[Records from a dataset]
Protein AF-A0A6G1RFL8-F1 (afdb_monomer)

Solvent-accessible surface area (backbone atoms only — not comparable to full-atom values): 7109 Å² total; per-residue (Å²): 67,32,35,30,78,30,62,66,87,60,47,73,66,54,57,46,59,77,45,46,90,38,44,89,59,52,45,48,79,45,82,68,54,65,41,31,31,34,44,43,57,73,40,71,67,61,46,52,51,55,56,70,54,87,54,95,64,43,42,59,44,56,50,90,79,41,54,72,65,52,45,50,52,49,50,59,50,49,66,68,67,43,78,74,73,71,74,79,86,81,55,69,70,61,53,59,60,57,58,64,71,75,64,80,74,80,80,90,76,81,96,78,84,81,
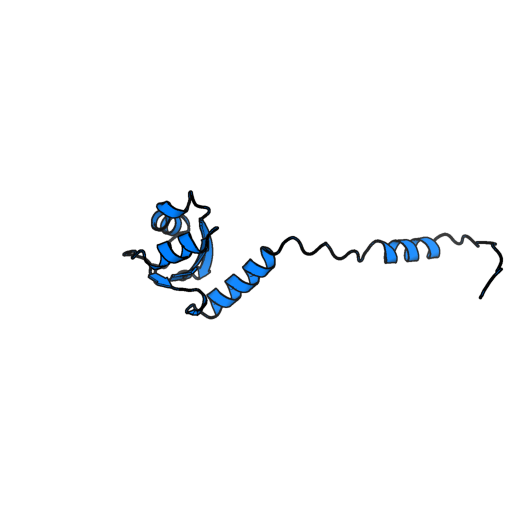133

Secondary structure (DSSP, 8-state):
-EEES--TT--HHHHHHHTHHHHTTTEEEEEEETTEEEEEES-HHHHHHHHHS--SS-EEE-GGGS-HHHHHHHHHHHHHSSS-------SHHHHHHHHHHSS------
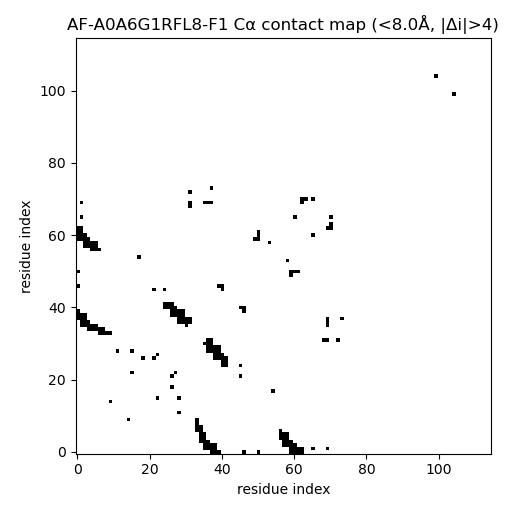------

Foldseek 3Di:
DKKFQADLPDDLVNVCVQVVVQVVQVWDWADQHSGMIDIDGPDPVSVVVVQVDDDPRIHDDDCVPDDPSSVVVVVVVVVVVPDPPPDPPPPPVVVVVVVVVPPPDPDPDDDDDDD

Mean predicted aligned error: 13.63 Å

pLDDT: mean 78.34, std 18.95, range [33.12, 95.56]

Nearest PDB structures (foldseek):
  2cpd-assembly1_A  TM=7.102E-01  e=1.189E-01  Homo sapiens
  3hi9-assembly2_B  TM=6.637E-01  e=1.357E-01  Homo sapiens
  3sde-assembly1_B  TM=7.788E-01  e=4.162E-01  Homo sapiens
  5ifm-assembly5_J  TM=7.757E-01  e=4.445E-01  Homo sapiens
  6wmz-assembly2_C  TM=7.614E-01  e=1.048E+00  Homo sapiens

Sequence (115 aa):
IEIYDFPSDFRTEDLLRVFCSYQKKGFDIKWVDDTHALGIFSSPITARDALSTKHLMVKTRPLSQGTRASKAKARAYADYLQPAKERPETSAVLARRLVIGALGVRSNQTPAQRD

Radius of gyration: 26.1 Å; Cα contacts (8 Å, |Δi|>4): 105; chains: 1; bounding box: 29×60×73 Å

InterPro domains:
  IPR012677 Nucleotide-binding alpha-beta plait domain superfamily [G3DSA:3.30.70.330] (1-93)
  IPR039884 Coiled-coil domain-containing protein R3HC1/R3HCL [PTHR21678] (1-114)
  IPR053800 Thc1, RRM domain [PF22877] (3-50)

Organism: NCBI:txid2861861

Structure (mmCIF, N/CA/C/O backbone):
data_AF-A0A6G1RFL8-F1
#
_entry.id   AF-A0A6G1RFL8-F1
#
loop_
_atom_site.group_PDB
_atom_site.id
_atom_site.type_symbol
_atom_site.label_atom_id
_atom_site.label_alt_id
_atom_site.label_comp_id
_atom_site.label_asym_id
_atom_site.label_entity_id
_atom_site.label_seq_id
_atom_site.pdbx_PDB_ins_code
_atom_site.Cartn_x
_atom_site.Cartn_y
_atom_site.Cartn_z
_atom_site.occupancy
_atom_site.B_iso_or_equiv
_atom_site.auth_seq_id
_atom_site.auth_comp_id
_atom_site.auth_asym_id
_atom_site.auth_atom_id
_atom_site.pdbx_PDB_model_num
ATOM 1 N N . ILE A 1 1 ? 0.910 -3.634 5.159 1.00 92.31 1 ILE A N 1
ATOM 2 C CA . ILE A 1 1 ? 1.560 -4.535 4.171 1.00 92.31 1 ILE A CA 1
ATOM 3 C C . ILE A 1 1 ? 2.252 -3.686 3.113 1.00 92.31 1 ILE A C 1
ATOM 5 O O . ILE A 1 1 ? 1.884 -2.524 2.990 1.00 92.31 1 ILE A O 1
ATOM 9 N N . GLU A 1 2 ? 3.223 -4.219 2.376 1.00 95.19 2 GLU A N 1
ATOM 10 C CA . GLU A 1 2 ? 3.759 -3.530 1.193 1.00 95.19 2 GLU A CA 1
ATOM 11 C C . GLU A 1 2 ? 3.074 -4.071 -0.066 1.00 95.19 2 GLU A C 1
ATOM 13 O O . GLU A 1 2 ? 2.938 -5.285 -0.226 1.00 95.19 2 GLU A O 1
ATOM 18 N N . ILE A 1 3 ? 2.638 -3.155 -0.923 1.00 95.25 3 ILE A N 1
ATOM 19 C CA . ILE A 1 3 ? 2.084 -3.374 -2.256 1.00 95.25 3 ILE A CA 1
ATOM 20 C C . ILE A 1 3 ? 3.169 -2.915 -3.233 1.00 95.25 3 ILE A C 1
ATOM 22 O O . ILE A 1 3 ? 3.698 -1.818 -3.066 1.00 95.25 3 ILE A O 1
ATOM 26 N N . TYR A 1 4 ? 3.549 -3.750 -4.192 1.00 94.69 4 TYR A N 1
ATOM 27 C CA . TYR A 1 4 ? 4.692 -3.496 -5.071 1.00 94.69 4 TYR A CA 1
ATOM 28 C C . TYR A 1 4 ? 4.500 -4.112 -6.460 1.00 94.69 4 TYR A C 1
ATOM 30 O O . TYR A 1 4 ? 3.562 -4.887 -6.663 1.00 94.69 4 TYR A O 1
ATOM 38 N N . ASP A 1 5 ? 5.420 -3.808 -7.380 1.00 93.44 5 ASP A N 1
ATOM 39 C CA . ASP A 1 5 ? 5.469 -4.379 -8.739 1.00 93.44 5 ASP A CA 1
ATOM 40 C C . ASP A 1 5 ? 4.196 -4.101 -9.550 1.00 93.44 5 ASP A C 1
ATOM 42 O O . ASP A 1 5 ? 3.677 -4.966 -10.254 1.00 93.44 5 ASP A O 1
ATOM 46 N N . PHE A 1 6 ? 3.663 -2.892 -9.388 1.00 94.06 6 PHE A N 1
ATOM 47 C CA . PHE A 1 6 ? 2.551 -2.384 -10.177 1.00 94.06 6 PHE A CA 1
ATOM 48 C C . PHE
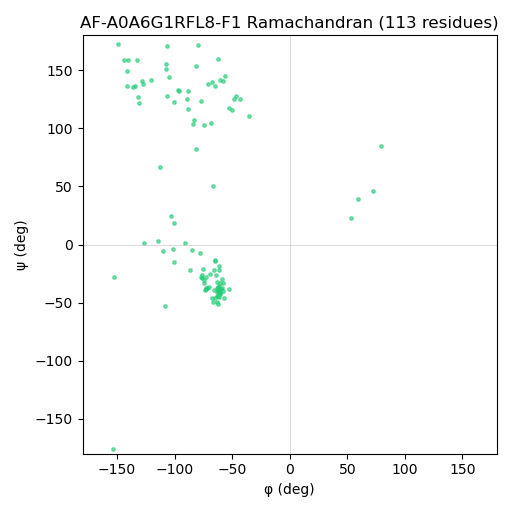 A 1 6 ? 3.043 -1.306 -11.159 1.00 94.06 6 PHE A C 1
ATOM 50 O O . PHE A 1 6 ? 4.090 -0.700 -10.912 1.00 94.06 6 PHE A O 1
ATOM 57 N N . PRO A 1 7 ? 2.336 -1.073 -12.281 1.00 93.94 7 PRO A N 1
ATOM 58 C CA . PRO A 1 7 ? 2.749 -0.095 -13.289 1.00 93.94 7 PRO A CA 1
ATOM 59 C C . PRO A 1 7 ? 2.888 1.318 -12.712 1.00 93.94 7 PRO A C 1
ATOM 61 O O . PRO A 1 7 ? 2.026 1.745 -11.952 1.00 93.94 7 PRO A O
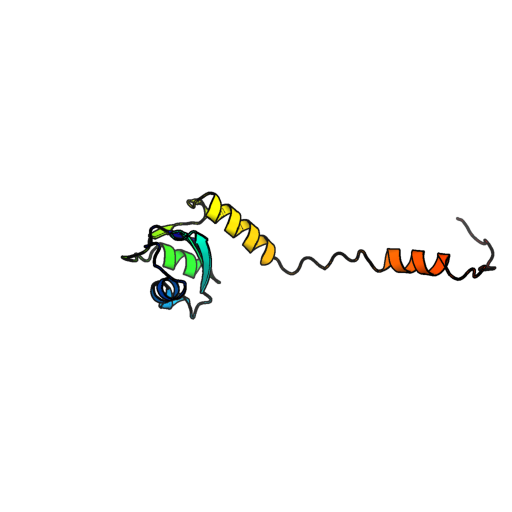 1
ATOM 64 N N . SER A 1 8 ? 3.904 2.075 -13.136 1.00 91.94 8 SER A N 1
ATOM 65 C CA . SER A 1 8 ? 4.138 3.460 -12.681 1.00 91.94 8 SER A CA 1
ATOM 66 C C . SER A 1 8 ? 2.999 4.429 -13.008 1.00 91.94 8 SER A C 1
ATOM 68 O O . SER A 1 8 ? 2.886 5.485 -12.396 1.00 91.94 8 SER A O 1
ATOM 70 N N . ASP A 1 9 ? 2.139 4.066 -13.961 1.00 93.06 9 ASP A N 1
ATOM 71 C CA . ASP A 1 9 ? 0.961 4.852 -14.334 1.00 93.06 9 ASP A CA 1
ATOM 72 C C . ASP A 1 9 ? -0.203 4.688 -13.344 1.00 93.06 9 ASP A C 1
ATOM 74 O O . ASP A 1 9 ? -1.217 5.383 -13.460 1.00 93.06 9 ASP A O 1
ATOM 78 N N . PHE A 1 10 ? -0.085 3.764 -12.381 1.00 93.19 10 PHE A N 1
ATOM 79 C CA . PHE A 1 10 ? -1.126 3.526 -11.390 1.00 93.19 10 PHE A CA 1
ATOM 80 C C . PHE A 1 10 ? -1.318 4.733 -10.490 1.00 93.19 10 PHE A C 1
ATOM 82 O O . PHE A 1 10 ? -0.382 5.317 -9.946 1.00 93.19 10 PHE A O 1
ATOM 89 N N . ARG A 1 11 ? -2.588 5.046 -10.253 1.00 93.06 11 ARG A N 1
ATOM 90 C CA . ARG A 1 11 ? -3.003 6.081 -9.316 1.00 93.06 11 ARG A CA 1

• REQUIRED WORK: Retype exactly the lines above, from the one with "ATOM 30 O O" through the one with "ATOM 39 C CA", inclusive.

• ANSWER BOX:
ATOM 30 O O . TYR A 1 4 ? 3.562 -4.887 -6.663 1.00 94.69 4 TYR A O 1
ATOM 38 N N . ASP A 1 5 ? 5.420 -3.808 -7.380 1.00 93.44 5 ASP A N 1
ATOM 39 C CA . ASP A 1 5 ? 5.469 -4.379 -8.739 1.00 93.44 5 ASP A CA 1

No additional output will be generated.